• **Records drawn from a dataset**
+ + + +

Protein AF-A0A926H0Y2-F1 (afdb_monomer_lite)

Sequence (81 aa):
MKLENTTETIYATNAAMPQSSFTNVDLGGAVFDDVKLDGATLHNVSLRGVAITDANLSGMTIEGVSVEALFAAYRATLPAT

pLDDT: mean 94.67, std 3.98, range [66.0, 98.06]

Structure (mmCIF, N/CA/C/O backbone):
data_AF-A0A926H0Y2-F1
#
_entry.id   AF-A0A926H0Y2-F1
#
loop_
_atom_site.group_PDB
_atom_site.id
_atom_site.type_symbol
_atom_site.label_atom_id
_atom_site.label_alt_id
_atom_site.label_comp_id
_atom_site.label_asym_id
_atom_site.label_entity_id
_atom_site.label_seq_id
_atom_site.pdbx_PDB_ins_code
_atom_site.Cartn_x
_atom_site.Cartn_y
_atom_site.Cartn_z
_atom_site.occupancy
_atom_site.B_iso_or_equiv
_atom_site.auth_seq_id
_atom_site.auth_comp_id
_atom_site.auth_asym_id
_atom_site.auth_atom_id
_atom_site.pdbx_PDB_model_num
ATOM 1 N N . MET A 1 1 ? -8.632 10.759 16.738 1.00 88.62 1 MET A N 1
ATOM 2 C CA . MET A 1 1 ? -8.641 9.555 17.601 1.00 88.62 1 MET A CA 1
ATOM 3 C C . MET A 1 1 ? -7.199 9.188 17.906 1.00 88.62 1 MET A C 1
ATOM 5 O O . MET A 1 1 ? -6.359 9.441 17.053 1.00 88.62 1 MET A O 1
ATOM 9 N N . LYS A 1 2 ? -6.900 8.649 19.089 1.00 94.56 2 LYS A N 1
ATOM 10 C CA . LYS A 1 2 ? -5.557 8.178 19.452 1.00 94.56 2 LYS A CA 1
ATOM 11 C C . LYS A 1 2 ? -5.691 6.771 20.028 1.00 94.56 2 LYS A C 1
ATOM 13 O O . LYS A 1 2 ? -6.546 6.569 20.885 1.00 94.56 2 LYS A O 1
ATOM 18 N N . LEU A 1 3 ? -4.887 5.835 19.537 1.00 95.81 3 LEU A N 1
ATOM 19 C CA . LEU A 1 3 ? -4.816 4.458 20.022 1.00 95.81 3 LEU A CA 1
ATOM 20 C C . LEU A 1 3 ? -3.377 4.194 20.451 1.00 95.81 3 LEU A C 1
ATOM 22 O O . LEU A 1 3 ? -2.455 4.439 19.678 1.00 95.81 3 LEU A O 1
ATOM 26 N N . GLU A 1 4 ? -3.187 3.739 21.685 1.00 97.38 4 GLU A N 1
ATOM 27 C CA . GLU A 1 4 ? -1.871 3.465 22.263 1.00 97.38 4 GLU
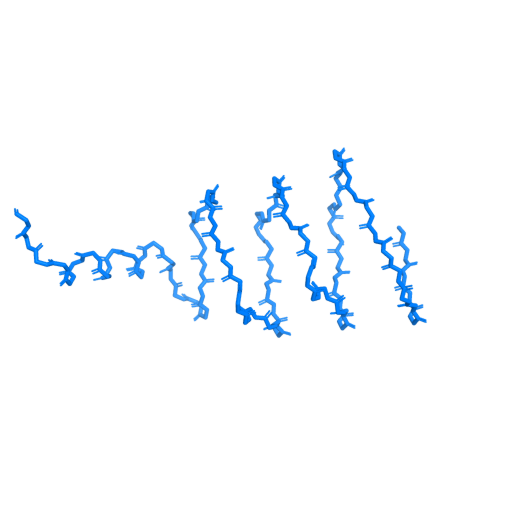 A CA 1
ATOM 28 C C . GLU A 1 4 ? -1.954 2.197 23.103 1.00 97.38 4 GLU A C 1
ATOM 30 O O . GLU A 1 4 ? -2.883 2.054 23.895 1.00 97.38 4 GLU A O 1
ATOM 35 N N . ASN A 1 5 ? -0.982 1.294 22.940 1.00 96.94 5 ASN A N 1
ATOM 36 C CA . ASN A 1 5 ? -0.870 0.050 23.711 1.00 96.94 5 ASN A CA 1
ATOM 37 C C . ASN A 1 5 ? -2.175 -0.768 23.764 1.00 96.94 5 ASN A C 1
ATOM 39 O O . ASN A 1 5 ? -2.533 -1.306 24.810 1.00 96.94 5 ASN A O 1
ATOM 43 N N . THR A 1 6 ? -2.889 -0.844 22.640 1.00 97.25 6 THR A N 1
ATOM 44 C CA . THR A 1 6 ? -4.143 -1.593 22.517 1.00 97.25 6 THR A CA 1
ATOM 45 C C . THR A 1 6 ? -4.143 -2.479 21.271 1.00 97.25 6 THR A C 1
ATOM 47 O O . THR A 1 6 ? -3.314 -2.318 20.375 1.00 97.25 6 THR A O 1
ATOM 50 N N . THR A 1 7 ? -5.074 -3.427 21.221 1.00 96.88 7 THR A N 1
ATOM 51 C CA . T
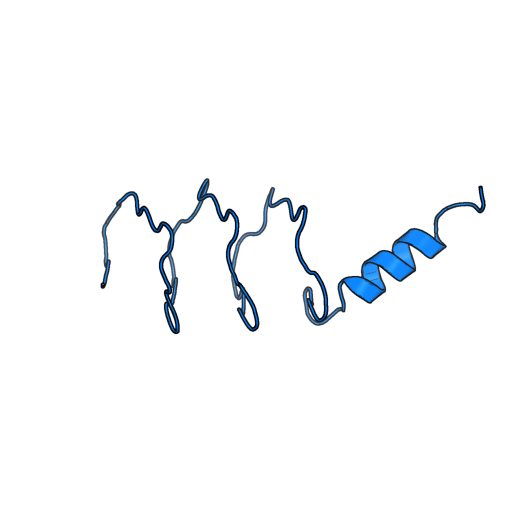HR A 1 7 ? -5.375 -4.262 20.058 1.00 96.88 7 THR A CA 1
ATOM 52 C C . THR A 1 7 ? -6.847 -4.083 19.734 1.00 96.88 7 THR A C 1
ATOM 54 O O . THR A 1 7 ? -7.701 -4.538 20.484 1.00 96.88 7 THR A O 1
ATOM 57 N N . GLU A 1 8 ? -7.140 -3.410 18.624 1.00 96.19 8 GLU A N 1
ATOM 58 C CA . GLU A 1 8 ? -8.504 -3.067 18.224 1.00 96.19 8 GLU A CA 1
ATOM 59 C C . GLU A 1 8 ? -8.682 -3.295 16.725 1.00 96.19 8 GLU A C 1
ATOM 61 O O . GLU A 1 8 ? -7.756 -3.086 15.941 1.00 96.19 8 GLU A O 1
ATOM 66 N N . THR A 1 9 ? -9.895 -3.661 16.312 1.00 95.94 9 THR A N 1
ATOM 67 C CA . THR A 1 9 ? -10.278 -3.595 14.895 1.00 95.94 9 THR A CA 1
ATOM 68 C C . THR A 1 9 ? -10.828 -2.208 14.591 1.00 95.94 9 THR A C 1
ATOM 70 O O . THR A 1 9 ? -11.752 -1.745 15.259 1.00 95.94 9 THR A O 1
ATOM 73 N N . ILE A 1 10 ? -10.280 -1.547 13.572 1.00 94.69 10 ILE A N 1
ATOM 74 C CA . ILE A 1 10 ? -10.695 -0.203 13.161 1.00 94.69 10 ILE A CA 1
ATOM 75 C C . ILE A 1 10 ? -11.433 -0.300 11.829 1.00 94.69 10 ILE A C 1
ATOM 77 O O . ILE A 1 10 ? -10.890 -0.815 10.856 1.00 94.69 10 ILE A O 1
ATOM 81 N N . TYR A 1 11 ? -12.644 0.252 11.779 1.00 95.38 11 TYR A N 1
ATOM 82 C CA . TYR A 1 11 ? -13.405 0.422 10.544 1.00 95.38 11 TYR A CA 1
ATOM 83 C C . TYR A 1 11 ? -13.456 1.906 10.180 1.00 95.38 11 TYR A C 1
ATOM 85 O O . TYR A 1 11 ? -13.925 2.727 10.970 1.00 95.38 11 TYR A O 1
ATOM 93 N N . ALA A 1 12 ? -12.986 2.248 8.982 1.00 95.88 12 ALA A N 1
ATOM 94 C CA . ALA A 1 12 ? -13.090 3.585 8.412 1.00 95.88 12 ALA A CA 1
ATOM 95 C C . ALA A 1 12 ? -13.733 3.478 7.025 1.00 95.88 12 ALA A C 1
ATOM 97 O O . ALA A 1 12 ? -13.162 2.889 6.115 1.00 95.88 12 ALA A O 1
ATOM 98 N N . THR A 1 13 ? -14.933 4.033 6.866 1.00 97.25 13 THR A N 1
ATOM 99 C CA . THR A 1 13 ? -15.717 3.954 5.624 1.00 97.25 13 THR A CA 1
ATOM 100 C C . THR A 1 13 ? -16.190 5.350 5.257 1.00 97.25 13 THR A C 1
ATOM 102 O O . THR A 1 13 ? -16.740 6.046 6.110 1.00 97.25 13 THR A O 1
ATOM 105 N N . ASN A 1 14 ? -15.974 5.768 4.006 1.00 96.94 14 ASN A N 1
ATOM 106 C CA . ASN A 1 14 ? -16.315 7.113 3.518 1.00 96.94 14 ASN A CA 1
ATOM 107 C C . ASN A 1 14 ? -15.769 8.240 4.417 1.00 96.94 14 ASN A C 1
ATOM 109 O O . ASN A 1 14 ? -16.436 9.248 4.653 1.00 96.94 14 ASN A O 1
ATOM 113 N N . ALA A 1 15 ? -14.561 8.053 4.952 1.00 96.25 15 ALA A N 1
ATOM 114 C CA . ALA A 1 15 ? -13.937 8.960 5.905 1.00 96.25 15 ALA A CA 1
ATOM 115 C C . ALA A 1 15 ? -12.661 9.580 5.328 1.00 96.25 15 ALA A C 1
ATOM 117 O O . ALA A 1 15 ? -11.913 8.936 4.596 1.00 96.25 15 ALA A O 1
ATOM 118 N N . ALA A 1 16 ? -12.382 10.825 5.711 1.00 94.75 16 ALA A N 1
ATOM 119 C CA . ALA A 1 16 ? -11.099 11.466 5.458 1.00 94.75 16 ALA A CA 1
ATOM 120 C C . ALA A 1 16 ? -10.230 11.381 6.719 1.00 94.75 16 ALA A C 1
ATOM 122 O O . ALA A 1 16 ? -10.667 11.756 7.807 1.00 94.75 16 ALA A O 1
ATOM 123 N N . MET A 1 17 ? -8.988 10.922 6.566 1.00 93.31 17 MET A N 1
ATOM 124 C CA . MET A 1 17 ? -8.022 10.783 7.663 1.00 93.31 17 MET A CA 1
ATOM 125 C C . MET A 1 17 ? -6.725 11.575 7.400 1.00 93.31 17 MET A C 1
ATOM 127 O O . MET A 1 17 ? -5.631 11.024 7.562 1.00 93.31 17 MET A O 1
ATOM 131 N N . PRO A 1 18 ? -6.797 12.856 6.978 1.00 92.69 18 PRO A N 1
ATOM 132 C CA . PRO A 1 18 ? -5.601 13.623 6.652 1.00 92.69 18 PRO A CA 1
ATOM 133 C C . PRO A 1 18 ? -4.685 13.740 7.873 1.00 92.69 18 PRO A C 1
ATOM 135 O O . PRO A 1 18 ? -5.152 13.877 9.002 1.00 92.69 18 PRO A O 1
ATOM 138 N N . GLN A 1 19 ? -3.376 13.692 7.632 1.00 90.62 19 GLN A N 1
ATOM 139 C CA . GLN A 1 19 ? -2.333 13.762 8.665 1.00 90.62 19 GLN A CA 1
ATOM 140 C C . GLN A 1 19 ? -2.365 12.636 9.715 1.00 90.62 19 GLN A C 1
ATOM 142 O O . GLN A 1 19 ? -1.716 12.748 10.753 1.00 90.62 19 GLN A O 1
ATOM 147 N N . SER A 1 20 ? -3.082 11.539 9.456 1.00 94.38 20 SER A N 1
ATOM 148 C CA . SER A 1 20 ? -3.004 10.354 10.313 1.00 94.38 20 SER A CA 1
ATOM 149 C C . SER A 1 20 ? -1.653 9.660 10.150 1.00 94.38 20 SER A C 1
ATOM 151 O O . SER A 1 20 ? -1.121 9.571 9.045 1.00 94.38 20 SER A O 1
ATOM 153 N N . SER A 1 21 ? -1.107 9.153 11.253 1.00 94.75 21 SER A N 1
ATOM 154 C CA . SER A 1 21 ? 0.173 8.445 11.290 1.00 94.75 21 SER A CA 1
ATOM 155 C C . SER A 1 21 ? 0.018 7.076 11.939 1.00 94.75 21 SER A C 1
ATOM 157 O O . SER A 1 21 ? -0.650 6.949 12.966 1.00 94.75 21 SER A O 1
ATOM 159 N N . PHE A 1 22 ? 0.705 6.085 11.383 1.00 95.25 22 PHE A N 1
ATOM 160 C CA . PHE A 1 22 ? 0.694 4.700 11.838 1.00 95.25 22 PHE A CA 1
ATOM 161 C C . PHE A 1 22 ? 2.130 4.287 12.180 1.00 95.25 22 PHE A C 1
ATOM 163 O O . PHE A 1 22 ? 2.886 3.866 11.310 1.00 95.25 22 PHE A O 1
ATOM 170 N N . THR A 1 23 ? 2.524 4.463 13.441 1.00 96.88 23 THR A N 1
ATOM 171 C CA . THR A 1 23 ? 3.906 4.244 13.899 1.00 96.88 23 THR A CA 1
ATOM 172 C C . THR A 1 23 ? 3.962 3.033 14.819 1.00 96.88 23 THR A C 1
ATOM 174 O O . THR A 1 23 ? 3.293 3.030 15.848 1.00 96.88 23 THR A O 1
ATOM 177 N N . ASN A 1 24 ? 4.783 2.034 14.476 1.00 96.31 24 ASN A N 1
ATOM 178 C CA . ASN A 1 24 ? 4.924 0.779 15.230 1.00 96.31 24 ASN A CA 1
ATOM 179 C C . ASN A 1 24 ? 3.585 0.050 15.456 1.00 96.31 24 ASN A C 1
ATOM 181 O O . ASN A 1 24 ? 3.326 -0.463 16.543 1.00 96.31 24 ASN A O 1
ATOM 185 N N . VAL A 1 25 ? 2.730 0.024 14.432 1.00 96.50 25 VAL A N 1
ATOM 186 C CA . VAL A 1 25 ? 1.451 -0.697 14.453 1.00 96.50 25 VAL A CA 1
ATOM 187 C C . VAL A 1 25 ? 1.543 -1.973 13.622 1.00 96.50 25 VAL A C 1
ATOM 189 O O . VAL A 1 25 ? 2.224 -1.998 12.597 1.00 96.50 25 VAL A O 1
ATOM 192 N N . ASP A 1 26 ? 0.834 -3.018 14.044 1.00 95.25 26 ASP A N 1
ATOM 193 C CA . ASP A 1 26 ? 0.596 -4.194 13.211 1.00 95.25 26 ASP A CA 1
ATOM 194 C C . ASP A 1 26 ? -0.696 -3.983 12.408 1.00 95.25 26 ASP A C 1
ATOM 196 O O . ASP A 1 26 ? -1.776 -3.827 12.976 1.00 95.25 26 ASP A O 1
ATOM 200 N N . LEU A 1 27 ? -0.562 -3.929 11.082 1.00 94.44 27 LEU A N 1
ATOM 201 C CA . LEU A 1 27 ? -1.671 -3.843 10.124 1.00 94.44 27 LEU A CA 1
ATOM 202 C C . LEU A 1 27 ? -1.762 -5.123 9.277 1.00 94.44 27 LEU A C 1
ATOM 204 O O . LEU A 1 27 ? -2.318 -5.112 8.178 1.00 94.44 27 LEU A O 1
ATOM 208 N N . GLY A 1 28 ? -1.185 -6.230 9.755 1.00 94.00 28 GLY A N 1
ATOM 209 C CA . GLY A 1 28 ? -1.244 -7.529 9.101 1.00 94.00 28 GLY A CA 1
ATOM 210 C C . GLY A 1 28 ? -2.688 -7.956 8.840 1.00 94.00 28 GLY A C 1
ATOM 211 O O . GLY A 1 28 ? -3.493 -8
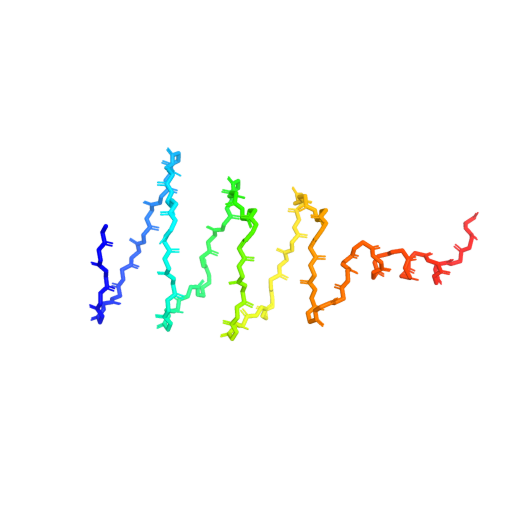.079 9.758 1.00 94.00 28 GLY A O 1
ATOM 212 N N . GLY A 1 29 ? -3.020 -8.172 7.566 1.00 91.19 29 GLY A N 1
ATOM 213 C CA . GLY A 1 29 ? -4.377 -8.522 7.138 1.00 91.19 29 GLY A CA 1
ATOM 214 C C . GLY A 1 29 ? -5.354 -7.344 7.037 1.00 91.19 29 GLY A C 1
ATOM 215 O O . GLY A 1 29 ? -6.515 -7.572 6.701 1.00 91.19 29 GLY A O 1
ATOM 216 N N . ALA A 1 30 ? -4.921 -6.103 7.287 1.00 94.19 30 ALA A N 1
ATOM 217 C CA . ALA A 1 30 ? -5.742 -4.926 7.019 1.00 94.19 30 ALA A CA 1
ATOM 218 C C . ALA A 1 30 ? -6.039 -4.801 5.517 1.00 94.19 30 ALA A C 1
ATOM 220 O O . ALA A 1 30 ? -5.181 -5.062 4.671 1.00 94.19 30 ALA A O 1
ATOM 221 N N . VAL A 1 31 ? -7.260 -4.375 5.195 1.00 93.75 31 VAL A N 1
ATOM 222 C CA . VAL A 1 31 ? -7.710 -4.151 3.819 1.00 93.75 31 VAL A CA 1
ATOM 223 C C . VAL A 1 31 ? -7.742 -2.653 3.549 1.00 93.75 31 VAL A C 1
ATOM 225 O O . VAL A 1 31 ? -8.363 -1.892 4.291 1.00 93.75 31 VAL A O 1
ATOM 228 N N . PHE A 1 32 ? -7.078 -2.250 2.471 1.00 93.75 32 PHE A N 1
ATOM 229 C CA . PHE A 1 32 ? -7.082 -0.889 1.955 1.00 93.75 32 PHE A CA 1
ATOM 230 C C . PHE A 1 32 ? -7.785 -0.900 0.600 1.00 93.75 32 PHE A C 1
ATOM 232 O O . PHE A 1 32 ? -7.153 -1.158 -0.420 1.00 93.75 32 PHE A O 1
ATOM 239 N N . ASP A 1 33 ? -9.094 -0.670 0.619 1.00 95.50 33 ASP A N 1
ATOM 240 C CA . ASP A 1 33 ? -9.958 -0.660 -0.563 1.00 95.50 33 ASP A CA 1
ATOM 241 C C . ASP A 1 33 ? -10.440 0.772 -0.830 1.00 95.50 33 ASP A C 1
ATOM 243 O O . ASP A 1 33 ? -10.848 1.466 0.105 1.00 95.50 33 ASP A O 1
ATOM 247 N N . ASP A 1 34 ? -10.311 1.237 -2.074 1.00 95.00 34 ASP A N 1
ATOM 248 C CA . ASP A 1 34 ? -10.621 2.611 -2.502 1.00 95.00 34 ASP A CA 1
ATOM 249 C C . ASP A 1 34 ? -9.981 3.732 -1.645 1.00 95.00 34 ASP A C 1
ATOM 251 O O . ASP A 1 34 ? -10.576 4.782 -1.374 1.00 95.00 34 ASP A O 1
ATOM 255 N N . VAL A 1 35 ? -8.725 3.547 -1.219 1.00 95.69 35 VAL A N 1
ATOM 256 C CA . VAL A 1 35 ? -8.001 4.539 -0.405 1.00 95.69 35 VAL A CA 1
ATOM 257 C C . VAL A 1 35 ? -7.162 5.510 -1.238 1.00 95.69 35 VAL A C 1
ATOM 259 O O . VAL A 1 35 ? -6.463 5.139 -2.179 1.00 95.69 35 VAL A O 1
ATOM 262 N N . LYS A 1 36 ? -7.154 6.783 -0.831 1.00 94.75 36 LYS A N 1
ATOM 263 C CA . LYS A 1 36 ? -6.270 7.811 -1.395 1.00 94.75 36 LYS A CA 1
ATOM 264 C C . LYS A 1 36 ? -4.959 7.867 -0.605 1.00 94.75 36 LYS A C 1
ATOM 266 O O . LYS A 1 36 ? -4.955 8.302 0.545 1.00 94.75 36 LYS A O 1
ATOM 271 N N . LEU A 1 37 ? -3.853 7.463 -1.233 1.00 93.88 37 LEU A N 1
ATOM 272 C CA . LEU A 1 37 ? -2.501 7.468 -0.645 1.00 93.88 37 LEU A CA 1
ATOM 273 C C . LEU A 1 37 ? -1.550 8.480 -1.312 1.00 93.88 37 LEU A C 1
ATOM 275 O O . LEU A 1 37 ? -0.332 8.340 -1.216 1.00 93.88 37 LEU A O 1
ATOM 279 N N . ASP A 1 38 ? -2.077 9.503 -1.994 1.00 92.69 38 ASP A N 1
ATOM 280 C CA . ASP A 1 38 ? -1.250 10.531 -2.640 1.00 92.69 38 ASP A CA 1
ATOM 281 C C . ASP A 1 38 ? -0.280 11.182 -1.640 1.00 92.69 38 ASP A C 1
ATOM 283 O O . ASP A 1 38 ? -0.691 11.734 -0.618 1.00 92.69 38 ASP A O 1
ATOM 287 N N . GLY A 1 39 ? 1.017 11.121 -1.946 1.00 90.88 39 GLY A N 1
ATOM 288 C CA . GLY A 1 39 ? 2.075 11.663 -1.090 1.00 90.88 39 GLY A CA 1
ATOM 289 C C . GLY A 1 39 ? 2.350 10.866 0.192 1.00 90.88 39 GLY A C 1
ATOM 290 O O . GLY A 1 39 ? 3.108 11.345 1.036 1.00 90.88 39 GLY A O 1
ATOM 291 N N . ALA A 1 40 ? 1.762 9.678 0.367 1.00 94.44 40 ALA A N 1
ATOM 292 C CA . ALA A 1 40 ? 2.077 8.811 1.496 1.00 94.44 40 ALA A CA 1
ATOM 293 C C . ALA A 1 40 ? 3.515 8.275 1.401 1.00 94.44 40 ALA A C 1
ATOM 295 O O . ALA A 1 40 ? 3.974 7.853 0.340 1.00 94.44 40 ALA A O 1
ATOM 296 N N . THR A 1 41 ? 4.201 8.230 2.544 1.00 94.62 41 THR A N 1
ATOM 297 C CA . THR A 1 41 ? 5.528 7.619 2.673 1.00 94.62 41 THR A CA 1
ATOM 298 C C . THR A 1 41 ? 5.419 6.348 3.498 1.00 94.62 41 THR A C 1
ATOM 300 O O . THR A 1 41 ? 5.044 6.386 4.669 1.00 94.62 41 THR A O 1
ATOM 303 N N . LEU A 1 42 ? 5.801 5.223 2.900 1.00 95.19 42 LEU A N 1
ATOM 304 C CA . LEU A 1 42 ? 5.881 3.926 3.562 1.00 95.19 42 LEU A CA 1
ATOM 305 C C . LEU A 1 42 ? 7.339 3.656 3.957 1.00 95.19 42 LEU A C 1
ATOM 307 O O . LEU A 1 42 ? 8.117 3.111 3.178 1.00 95.19 42 LEU A O 1
ATOM 311 N N . HIS A 1 43 ? 7.728 4.088 5.158 1.00 95.69 43 HIS A N 1
ATOM 312 C CA . HIS A 1 43 ? 9.087 3.926 5.681 1.00 95.69 43 HIS A CA 1
ATOM 313 C C . HIS A 1 43 ? 9.137 2.846 6.764 1.00 95.69 43 HIS A C 1
ATOM 315 O O . HIS A 1 43 ? 8.325 2.865 7.684 1.00 95.69 43 HIS A O 1
ATOM 321 N N . ASN A 1 44 ? 10.118 1.942 6.671 1.00 95.62 44 ASN A N 1
ATOM 322 C CA . ASN A 1 44 ? 10.307 0.837 7.616 1.00 95.62 44 ASN A CA 1
ATOM 323 C C . ASN A 1 44 ? 9.054 -0.053 7.768 1.00 95.62 44 ASN A C 1
ATOM 325 O O . ASN A 1 44 ? 8.665 -0.429 8.872 1.00 95.62 44 ASN A O 1
ATOM 329 N N . VAL A 1 45 ? 8.404 -0.364 6.642 1.00 96.44 45 VAL A N 1
ATOM 330 C CA . VAL A 1 45 ? 7.224 -1.236 6.583 1.00 96.44 45 VAL A CA 1
ATOM 331 C C . VAL A 1 45 ? 7.578 -2.603 5.999 1.00 96.44 45 VAL A C 1
ATOM 333 O O . VAL A 1 45 ? 8.483 -2.727 5.175 1.00 96.44 45 VAL A O 1
ATOM 336 N N . SER A 1 46 ? 6.818 -3.633 6.371 1.00 95.00 46 SER A N 1
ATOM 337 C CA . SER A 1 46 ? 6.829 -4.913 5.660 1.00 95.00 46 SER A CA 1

+ + + +

• **EXERCISE**
Using the entries above, repeat exactly the lines from the one with "ATOM 44 C CA" to the one with "ATOM 98 N N", both included, and leave the pictures behind.

• **PROBLEM SOLUTION**
ATOM 44 C CA . THR A 1 6 ? -4.143 -1.593 22.517 1.00 97.25 6 THR A CA 1
ATOM 45 C C . THR A 1 6 ? -4.143 -2.479 21.271 1.00 97.25 6 THR A C 1
ATOM 47 O O . THR A 1 6 ? -3.314 -2.318 20.375 1.00 97.25 6 THR A O 1
ATOM 50 N N . THR A 1 7 ? -5.074 -3.427 21.221 1.00 96.88 7 THR A N 1
ATOM 51 C CA . T
HR A 1 7 ? -5.375 -4.262 20.058 1.00 96.88 7 THR A CA 1
ATOM 52 C C . THR A 1 7 ? -6.847 -4.083 19.734 1.00 96.88 7 THR A C 1
ATOM 54 O O . THR A 1 7 ? -7.701 -4.538 20.484 1.00 96.88 7 THR A O 1
ATOM 57 N N . GLU A 1 8 ? -7.140 -3.410 18.624 1.00 96.19 8 GLU A N 1
ATOM 58 C CA . GLU A 1 8 ? -8.504 -3.067 18.224 1.00 96.19 8 GLU A CA 1
ATOM 59 C C . GLU A 1 8 ? -8.682 -3.295 16.725 1.00 96.19 8 GLU A C 1
ATOM 61 O O . GLU A 1 8 ? -7.756 -3.086 15.941 1.00 96.19 8 GLU A O 1
ATOM 66 N N . THR A 1 9 ? -9.895 -3.661 16.312 1.00 95.94 9 THR A N 1
ATOM 67 C CA . THR A 1 9 ? -10.278 -3.595 14.895 1.00 95.94 9 THR A CA 1
ATOM 68 C C . THR A 1 9 ? -10.828 -2.208 14.591 1.00 95.94 9 THR A C 1
ATOM 70 O O . THR A 1 9 ? -11.752 -1.745 15.259 1.00 95.94 9 THR A O 1
ATOM 73 N N . ILE A 1 10 ? -10.280 -1.547 13.572 1.00 94.69 10 ILE A N 1
ATOM 74 C CA . ILE A 1 10 ? -10.695 -0.203 13.161 1.00 94.69 10 ILE A CA 1
ATOM 75 C C . ILE A 1 10 ? -11.433 -0.300 11.829 1.00 94.69 10 ILE A C 1
ATOM 77 O O . ILE A 1 10 ? -10.890 -0.815 10.856 1.00 94.69 10 ILE A O 1
ATOM 81 N N . TYR A 1 11 ? -12.644 0.252 11.779 1.00 95.38 11 TYR A N 1
ATOM 82 C CA . TYR A 1 11 ? -13.405 0.422 10.544 1.00 95.38 11 TYR A CA 1
ATOM 83 C C . TYR A 1 11 ? -13.456 1.906 10.180 1.00 95.38 11 TYR A C 1
ATOM 85 O O . TYR A 1 11 ? -13.925 2.727 10.970 1.00 95.38 11 TYR A O 1
ATOM 93 N N . ALA A 1 12 ? -12.986 2.248 8.982 1.00 95.88 12 ALA A N 1
ATOM 94 C CA . ALA A 1 12 ? -13.090 3.585 8.412 1.00 95.88 12 ALA A CA 1
ATOM 95 C C . ALA A 1 12 ? -13.733 3.478 7.025 1.00 95.88 12 ALA A C 1
ATOM 97 O O . ALA A 1 12 ? -13.162 2.889 6.115 1.00 95.88 12 ALA A O 1
ATOM 98 N N . THR A 1 13 ? -14.933 4.033 6.866 1.00 97.25 13 THR A N 1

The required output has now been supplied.